SARS patients are easily misdiagnosed as suffering from influenza or some other ailment. This problem was brought home for Hong Kong doctors when a top Hospital Authority administrator here, Dr. Fung Hong, was hospitalized in late March with the suspicion that he had SARS.

He was then misdiagnosed as not having the disease and later released, only to be readmitted last Sunday when he developed pneumonia and turned out to have SARS after all. Dr. Yeoh said this evening that some people could contract the virus that causes SARS and spread it to others without exhibiting the full list of symptoms that the World Health Organization has warned doctors to look for, notably a high fever.

Such disease characteristics can undermine the effectiveness of a quarantine by making it hard to identify everyone who has the disease, said Dr. Malik Peiris, the microbiologist leading SARS investigators at Hong Kong University. "It becomes difficult if there are a significant number of asymptomatic infections," he said.

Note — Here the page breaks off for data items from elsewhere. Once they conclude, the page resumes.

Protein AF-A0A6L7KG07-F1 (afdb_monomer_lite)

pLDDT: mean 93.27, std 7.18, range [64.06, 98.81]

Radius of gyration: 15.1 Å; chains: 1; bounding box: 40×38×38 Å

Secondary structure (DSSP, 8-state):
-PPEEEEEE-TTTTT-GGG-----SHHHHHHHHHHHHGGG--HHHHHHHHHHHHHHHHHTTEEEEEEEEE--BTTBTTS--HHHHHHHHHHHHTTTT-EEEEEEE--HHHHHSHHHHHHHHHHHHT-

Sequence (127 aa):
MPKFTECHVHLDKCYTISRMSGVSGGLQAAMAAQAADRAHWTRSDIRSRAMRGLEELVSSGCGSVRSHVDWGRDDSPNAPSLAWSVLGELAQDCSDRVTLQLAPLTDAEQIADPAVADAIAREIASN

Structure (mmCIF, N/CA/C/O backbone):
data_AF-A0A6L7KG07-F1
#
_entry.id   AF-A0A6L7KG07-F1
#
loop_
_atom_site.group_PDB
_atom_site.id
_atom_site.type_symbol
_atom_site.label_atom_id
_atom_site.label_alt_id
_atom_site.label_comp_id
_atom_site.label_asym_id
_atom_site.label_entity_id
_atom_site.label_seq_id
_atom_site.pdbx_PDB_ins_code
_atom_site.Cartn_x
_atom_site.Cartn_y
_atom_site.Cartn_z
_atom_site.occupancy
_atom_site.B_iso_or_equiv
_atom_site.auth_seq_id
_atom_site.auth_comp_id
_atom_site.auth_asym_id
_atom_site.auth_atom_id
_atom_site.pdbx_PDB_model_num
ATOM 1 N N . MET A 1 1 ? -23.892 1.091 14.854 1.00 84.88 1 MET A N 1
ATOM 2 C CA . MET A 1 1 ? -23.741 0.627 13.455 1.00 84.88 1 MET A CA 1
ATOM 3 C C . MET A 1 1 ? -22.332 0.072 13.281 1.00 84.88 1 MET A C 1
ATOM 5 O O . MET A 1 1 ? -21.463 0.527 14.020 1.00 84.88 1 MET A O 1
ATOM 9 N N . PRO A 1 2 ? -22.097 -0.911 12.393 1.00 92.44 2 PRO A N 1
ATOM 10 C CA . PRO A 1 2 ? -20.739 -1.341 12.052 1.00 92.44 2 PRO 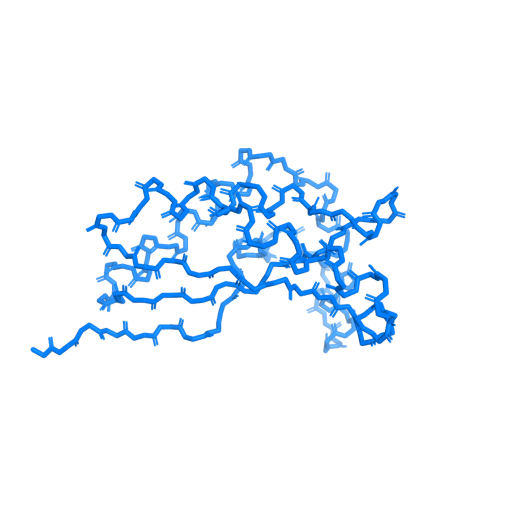A CA 1
ATOM 11 C C . PRO A 1 2 ? -19.943 -0.185 11.424 1.00 92.44 2 PRO A C 1
ATOM 13 O O . PRO A 1 2 ? -20.537 0.725 10.844 1.00 92.44 2 PRO A O 1
ATOM 16 N N . LYS A 1 3 ? -18.612 -0.213 11.558 1.00 97.38 3 LYS A N 1
ATOM 17 C CA . LYS A 1 3 ? -17.717 0.750 10.896 1.00 97.38 3 LYS A CA 1
ATOM 18 C C . LYS A 1 3 ? -17.717 0.539 9.374 1.00 97.38 3 LYS A C 1
ATOM 20 O O . LYS A 1 3 ? -18.012 -0.559 8.901 1.00 97.38 3 LYS A O 1
ATOM 25 N N . PHE A 1 4 ? -17.350 1.571 8.616 1.00 98.31 4 PHE A N 1
ATOM 26 C CA . PHE A 1 4 ? -17.206 1.464 7.163 1.00 98.31 4 PHE A CA 1
ATOM 27 C C . PHE A 1 4 ? -16.011 0.589 6.771 1.00 98.31 4 PHE A C 1
ATOM 29 O O . PHE A 1 4 ? -15.050 0.435 7.531 1.00 98.31 4 PHE A O 1
ATOM 36 N N . THR A 1 5 ? -16.088 0.020 5.571 1.00 98.44 5 THR A N 1
ATOM 37 C CA . THR A 1 5 ? -14.993 -0.715 4.937 1.00 98.44 5 THR A CA 1
ATOM 38 C C . THR A 1 5 ? -14.587 0.017 3.672 1.00 98.44 5 THR A C 1
ATOM 40 O O . THR A 1 5 ? -15.418 0.214 2.790 1.00 98.44 5 THR A O 1
ATOM 43 N N . GLU A 1 6 ? -13.313 0.373 3.586 1.00 98.44 6 GLU A N 1
ATOM 44 C CA . GLU A 1 6 ? -12.686 0.839 2.358 1.00 98.44 6 GLU A CA 1
ATOM 45 C C . GLU A 1 6 ? -11.966 -0.347 1.707 1.00 98.44 6 GLU A C 1
ATOM 47 O O . GLU A 1 6 ? -10.950 -0.834 2.202 1.00 98.44 6 GLU A O 1
ATOM 52 N N . CYS A 1 7 ? -12.539 -0.882 0.633 1.00 98.12 7 CYS A N 1
ATOM 53 C CA . CYS A 1 7 ? -12.062 -2.121 0.023 1.00 98.12 7 CYS A CA 1
ATOM 54 C C . CYS A 1 7 ? -10.973 -1.914 -1.035 1.00 98.12 7 CYS A C 1
ATOM 56 O O . CYS A 1 7 ? -10.352 -2.901 -1.433 1.00 98.12 7 CYS A O 1
ATOM 58 N N . HIS A 1 8 ? -10.731 -0.673 -1.477 1.00 98.69 8 HIS A N 1
ATOM 59 C CA . HIS A 1 8 ? -9.759 -0.377 -2.525 1.00 98.69 8 HIS A CA 1
ATOM 60 C C . HIS A 1 8 ? -9.203 1.046 -2.401 1.00 98.69 8 HIS A C 1
ATOM 62 O O . HIS A 1 8 ? -9.801 2.012 -2.870 1.00 98.69 8 HIS A O 1
ATOM 68 N N . VAL A 1 9 ? -7.978 1.170 -1.888 1.00 98.62 9 VAL A N 1
ATOM 69 C CA . VAL A 1 9 ? -7.193 2.419 -1.935 1.00 98.62 9 VAL A CA 1
ATOM 70 C C . VAL A 1 9 ? -5.754 2.182 -2.379 1.00 98.62 9 VAL A C 1
ATOM 72 O O . VAL A 1 9 ? -5.282 1.052 -2.443 1.00 98.62 9 VAL A O 1
ATOM 75 N N . HIS A 1 10 ? -5.044 3.273 -2.660 1.00 98.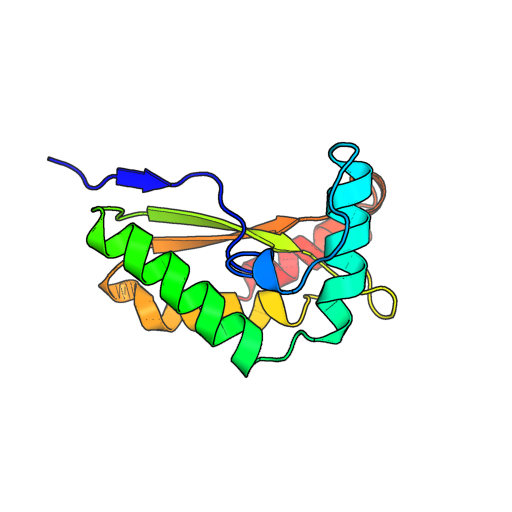38 10 HIS A N 1
ATOM 76 C CA . HIS A 1 10 ? -3.606 3.286 -2.928 1.00 98.38 10 HIS A CA 1
ATOM 77 C C . HIS A 1 10 ? -2.923 4.274 -1.971 1.00 98.38 10 HIS A C 1
ATOM 79 O O . HIS A 1 10 ? -2.719 5.445 -2.306 1.00 98.38 10 HIS A O 1
ATOM 85 N N . LEU A 1 11 ? -2.629 3.834 -0.742 1.00 98.62 11 LEU A N 1
ATOM 86 C CA . LEU A 1 11 ? -2.004 4.687 0.282 1.00 98.62 11 LEU A CA 1
ATOM 87 C C . LEU A 1 11 ? -0.526 4.987 -0.017 1.00 98.62 11 LEU A C 1
ATOM 89 O O . LEU A 1 11 ? -0.027 6.040 0.367 1.00 98.62 11 LEU A O 1
ATOM 93 N N . ASP A 1 12 ? 0.161 4.118 -0.755 1.00 97.81 12 ASP A N 1
ATOM 94 C CA . ASP A 1 12 ? 1.529 4.330 -1.249 1.00 97.81 12 ASP A CA 1
ATOM 95 C C . ASP A 1 12 ? 1.635 5.577 -2.148 1.00 97.81 12 ASP A C 1
ATOM 97 O O . ASP A 1 12 ? 2.582 6.367 -2.054 1.00 97.81 12 ASP A O 1
ATOM 101 N N . LYS A 1 13 ? 0.596 5.790 -2.957 1.00 96.44 13 LYS A N 1
ATOM 102 C CA . LYS A 1 13 ? 0.490 6.823 -3.994 1.00 96.44 13 LYS A CA 1
ATOM 103 C C . LYS A 1 13 ? -0.327 8.044 -3.589 1.00 96.44 13 LYS A C 1
ATOM 105 O O . LYS A 1 13 ? -0.396 9.008 -4.357 1.00 96.44 13 LYS A O 1
ATOM 110 N N . CYS A 1 14 ? -0.981 8.019 -2.429 1.00 97.44 14 CYS A N 1
ATOM 111 C CA . CYS A 1 14 ? -1.835 9.120 -1.998 1.00 97.44 14 CYS A CA 1
ATOM 112 C C . CYS A 1 14 ? -1.015 10.399 -1.747 1.00 97.44 14 CYS A C 1
ATOM 114 O O . CYS A 1 14 ? 0.184 10.345 -1.461 1.00 97.44 14 CYS A O 1
ATOM 116 N N . TYR A 1 15 ? -1.665 11.561 -1.865 1.00 97.38 15 TYR A N 1
ATOM 117 C CA . TYR A 1 15 ? -1.052 12.872 -1.608 1.00 97.38 15 TYR A CA 1
ATOM 118 C C . TYR A 1 15 ? 0.150 13.245 -2.496 1.00 97.38 15 TYR A C 1
ATOM 120 O O . TYR A 1 15 ? 1.019 14.005 -2.077 1.00 97.38 15 TYR A O 1
ATOM 128 N N . THR A 1 16 ? 0.188 12.755 -3.736 1.00 96.50 16 THR A N 1
ATOM 129 C CA . THR A 1 16 ? 1.294 13.008 -4.683 1.00 96.50 16 THR A CA 1
ATOM 130 C C . THR A 1 16 ? 0.930 13.945 -5.841 1.00 96.50 16 THR A C 1
ATOM 132 O O . THR A 1 16 ? 1.814 14.475 -6.505 1.00 96.50 16 THR A O 1
ATOM 135 N N . ILE A 1 17 ? -0.357 14.240 -6.063 1.00 93.06 17 ILE A N 1
ATOM 136 C CA . ILE A 1 17 ? -0.802 15.015 -7.236 1.00 93.06 17 ILE A CA 1
ATOM 137 C C . ILE A 1 17 ? -0.198 16.428 -7.315 1.00 93.06 17 ILE A C 1
ATOM 139 O O . ILE A 1 17 ? 0.060 16.921 -8.406 1.00 93.06 17 ILE A O 1
ATOM 143 N N . SER A 1 18 ? 0.076 17.075 -6.178 1.00 92.44 18 SER A N 1
ATOM 144 C CA . SER A 1 18 ? 0.600 18.450 -6.129 1.00 92.44 18 SER A CA 1
ATOM 145 C C . SER A 1 18 ? 2.030 18.599 -6.656 1.00 92.44 18 SER A C 1
ATOM 147 O O . SER A 1 18 ? 2.450 19.715 -6.951 1.00 92.44 18 SER A O 1
ATOM 149 N N . ARG A 1 19 ? 2.778 17.496 -6.767 1.00 92.44 19 ARG A N 1
ATOM 150 C CA . ARG A 1 19 ? 4.147 17.454 -7.307 1.00 92.44 19 ARG A CA 1
ATOM 151 C C . ARG A 1 19 ? 4.220 16.832 -8.704 1.00 92.44 19 ARG A C 1
ATOM 153 O O . ARG A 1 19 ? 5.298 16.762 -9.285 1.00 92.44 19 ARG A O 1
ATOM 160 N N . MET A 1 20 ? 3.080 16.430 -9.264 1.00 91.25 20 MET A N 1
ATOM 161 C CA . MET A 1 20 ? 2.983 15.942 -10.635 1.00 91.25 20 MET A CA 1
ATOM 162 C C . MET A 1 20 ? 2.607 17.090 -11.573 1.00 91.25 20 MET A C 1
ATOM 164 O O . MET A 1 20 ? 1.700 17.871 -11.291 1.00 91.25 20 MET A O 1
ATOM 168 N N . SER A 1 21 ? 3.280 17.186 -12.717 1.00 80.69 21 SER A N 1
ATOM 169 C CA . SER A 1 21 ? 2.965 18.163 -13.760 1.00 80.69 21 SER A CA 1
ATOM 170 C C . SER A 1 21 ? 2.315 17.477 -14.961 1.00 80.69 21 SER A C 1
ATOM 172 O O . SER A 1 21 ? 2.643 16.344 -15.303 1.00 80.69 21 SER A O 1
ATOM 174 N N . GLY A 1 22 ? 1.363 18.161 -15.602 1.00 71.00 22 GLY A N 1
ATOM 175 C CA . GLY A 1 22 ? 0.833 17.734 -16.901 1.00 71.00 22 GLY A CA 1
ATOM 176 C C . GLY A 1 22 ? 0.067 16.406 -16.911 1.00 71.00 22 GLY A C 1
ATOM 177 O O . GLY A 1 22 ? -0.031 15.794 -17.972 1.00 71.00 22 GLY A O 1
ATOM 178 N N . VAL A 1 23 ? -0.491 15.959 -15.776 1.00 71.88 23 VAL A N 1
ATOM 179 C CA . VAL A 1 23 ? -1.291 14.722 -15.717 1.00 71.88 23 VAL A CA 1
ATOM 180 C C . VAL A 1 23 ? -2.602 14.921 -16.482 1.00 71.88 23 VAL A C 1
ATOM 182 O O . VAL A 1 23 ? -3.612 15.373 -15.951 1.00 71.88 23 VAL A O 1
ATOM 185 N N . SER A 1 24 ? -2.567 14.605 -17.769 1.00 75.25 24 SER A N 1
ATOM 186 C CA . SER A 1 24 ? -3.699 14.578 -18.691 1.00 75.25 24 SER A CA 1
ATOM 187 C C . SER A 1 24 ? -3.523 13.361 -19.600 1.00 75.25 24 SER A C 1
ATOM 189 O O . SER A 1 24 ? -2.393 12.976 -19.881 1.00 75.25 24 SER A O 1
ATOM 191 N N . GLY A 1 25 ? -4.609 12.718 -20.036 1.00 75.56 25 GLY A N 1
ATOM 192 C CA . GLY A 1 25 ? -4.506 11.571 -20.957 1.00 75.56 25 GLY A CA 1
ATOM 193 C C . GLY A 1 25 ? -4.718 10.179 -20.346 1.00 75.56 25 GLY A C 1
ATOM 194 O O . GLY A 1 25 ? -4.196 9.196 -20.865 1.00 75.56 25 GLY A O 1
ATOM 195 N N . GLY A 1 26 ? -5.520 10.063 -19.282 1.00 89.00 26 GLY A N 1
ATOM 196 C CA . GLY A 1 26 ? -6.027 8.772 -18.794 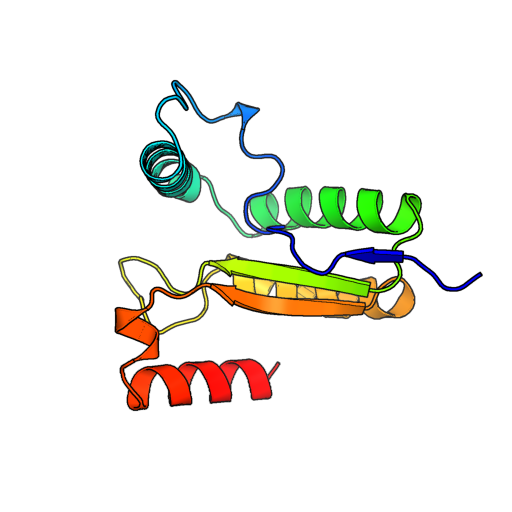1.00 89.00 26 GLY A CA 1
ATOM 197 C C . GLY A 1 26 ? -5.010 7.931 -18.011 1.00 89.00 26 GLY A C 1
ATOM 198 O O . GLY A 1 26 ? -4.043 8.452 -17.458 1.00 89.00 26 GLY A O 1
ATOM 199 N N . LEU A 1 27 ? -5.256 6.618 -17.927 1.00 91.31 27 LEU A N 1
ATOM 200 C CA . LEU A 1 27 ? -4.508 5.707 -17.048 1.00 91.31 27 LEU A CA 1
ATOM 201 C C . LEU A 1 27 ? -3.008 5.658 -17.367 1.00 91.31 27 LEU A C 1
ATOM 203 O O . LEU A 1 27 ? -2.193 5.732 -16.454 1.00 91.31 27 LEU A O 1
ATOM 207 N N . GLN A 1 28 ? -2.635 5.579 -18.646 1.00 91.19 28 GLN A N 1
ATOM 208 C CA . GLN A 1 28 ? -1.225 5.502 -19.052 1.00 91.19 28 GLN A CA 1
ATOM 209 C C . GLN A 1 28 ? -0.446 6.752 -18.631 1.00 91.19 28 GLN A C 1
ATOM 211 O O . GLN A 1 28 ? 0.652 6.641 -18.087 1.00 91.19 28 GLN A O 1
ATOM 216 N N . ALA A 1 29 ? -1.038 7.938 -18.800 1.00 92.19 29 ALA A N 1
ATOM 217 C CA . ALA A 1 29 ? -0.430 9.182 -18.343 1.00 92.19 29 ALA A CA 1
ATOM 218 C C . ALA A 1 29 ? -0.293 9.225 -16.812 1.00 92.19 29 ALA A C 1
ATOM 220 O O . ALA A 1 29 ? 0.737 9.660 -16.302 1.00 92.19 29 ALA A O 1
ATOM 221 N N . ALA A 1 30 ? -1.288 8.723 -16.071 1.00 92.00 30 ALA A N 1
ATOM 222 C CA . ALA A 1 30 ? -1.216 8.624 -14.613 1.00 92.00 30 ALA A CA 1
ATOM 223 C C . ALA A 1 30 ? -0.127 7.641 -14.144 1.00 92.00 30 ALA A C 1
ATOM 225 O O . ALA A 1 30 ? 0.600 7.940 -13.198 1.00 92.00 30 ALA A O 1
ATOM 226 N N . MET A 1 31 ? 0.031 6.498 -14.821 1.00 91.38 31 MET A N 1
ATOM 227 C CA . MET A 1 31 ? 1.103 5.535 -14.542 1.00 91.38 31 MET A CA 1
ATOM 228 C C . MET A 1 31 ? 2.484 6.148 -14.794 1.00 91.38 31 MET A C 1
ATOM 230 O O . MET A 1 31 ? 3.365 6.008 -13.950 1.00 91.38 31 MET A O 1
ATOM 234 N N . ALA A 1 32 ? 2.662 6.867 -15.907 1.00 91.38 32 ALA A N 1
ATOM 235 C CA . ALA A 1 32 ? 3.916 7.549 -16.225 1.00 91.38 32 ALA A CA 1
ATOM 236 C C . ALA A 1 32 ? 4.240 8.665 -15.217 1.00 91.38 32 ALA A C 1
ATOM 238 O O . ALA A 1 32 ? 5.370 8.760 -14.741 1.00 91.38 32 ALA A O 1
ATOM 239 N N . ALA A 1 33 ? 3.241 9.467 -14.834 1.00 93.50 33 ALA A N 1
ATOM 240 C CA . ALA A 1 33 ? 3.401 10.500 -13.814 1.00 93.50 33 ALA A CA 1
ATOM 241 C C . ALA A 1 33 ? 3.786 9.902 -12.454 1.00 93.50 33 ALA A C 1
ATOM 243 O O . ALA A 1 33 ? 4.686 10.412 -11.791 1.00 93.50 33 ALA A O 1
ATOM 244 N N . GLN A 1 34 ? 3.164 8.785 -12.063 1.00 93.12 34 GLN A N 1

With nearly 1,000 cases here now, and more than 1,000 more cases over the winter in cities just across the border in mainland China, there are also too many people to quarantine now who might have been in contact with SARS patients, said Dr. Leung Ka-lau, the president of the Public Doctors Association here.

According to the World Health Organization, a few so-called superspreaders can become extremely infectious and spread the disease to many people — Singapore has already traced 91 cases there to one infected woman. That raises the additional tricky question of whether to quarantine large numbers of people with no apparent illnesses in the hope of restricting the movements of a few superspreaders.

"Until we know more about who is a superspreaders, you're probably going to overstep in terms of how many people you quarantine," said Howard Markel, a professor of the history of medicine at the University of Michigan.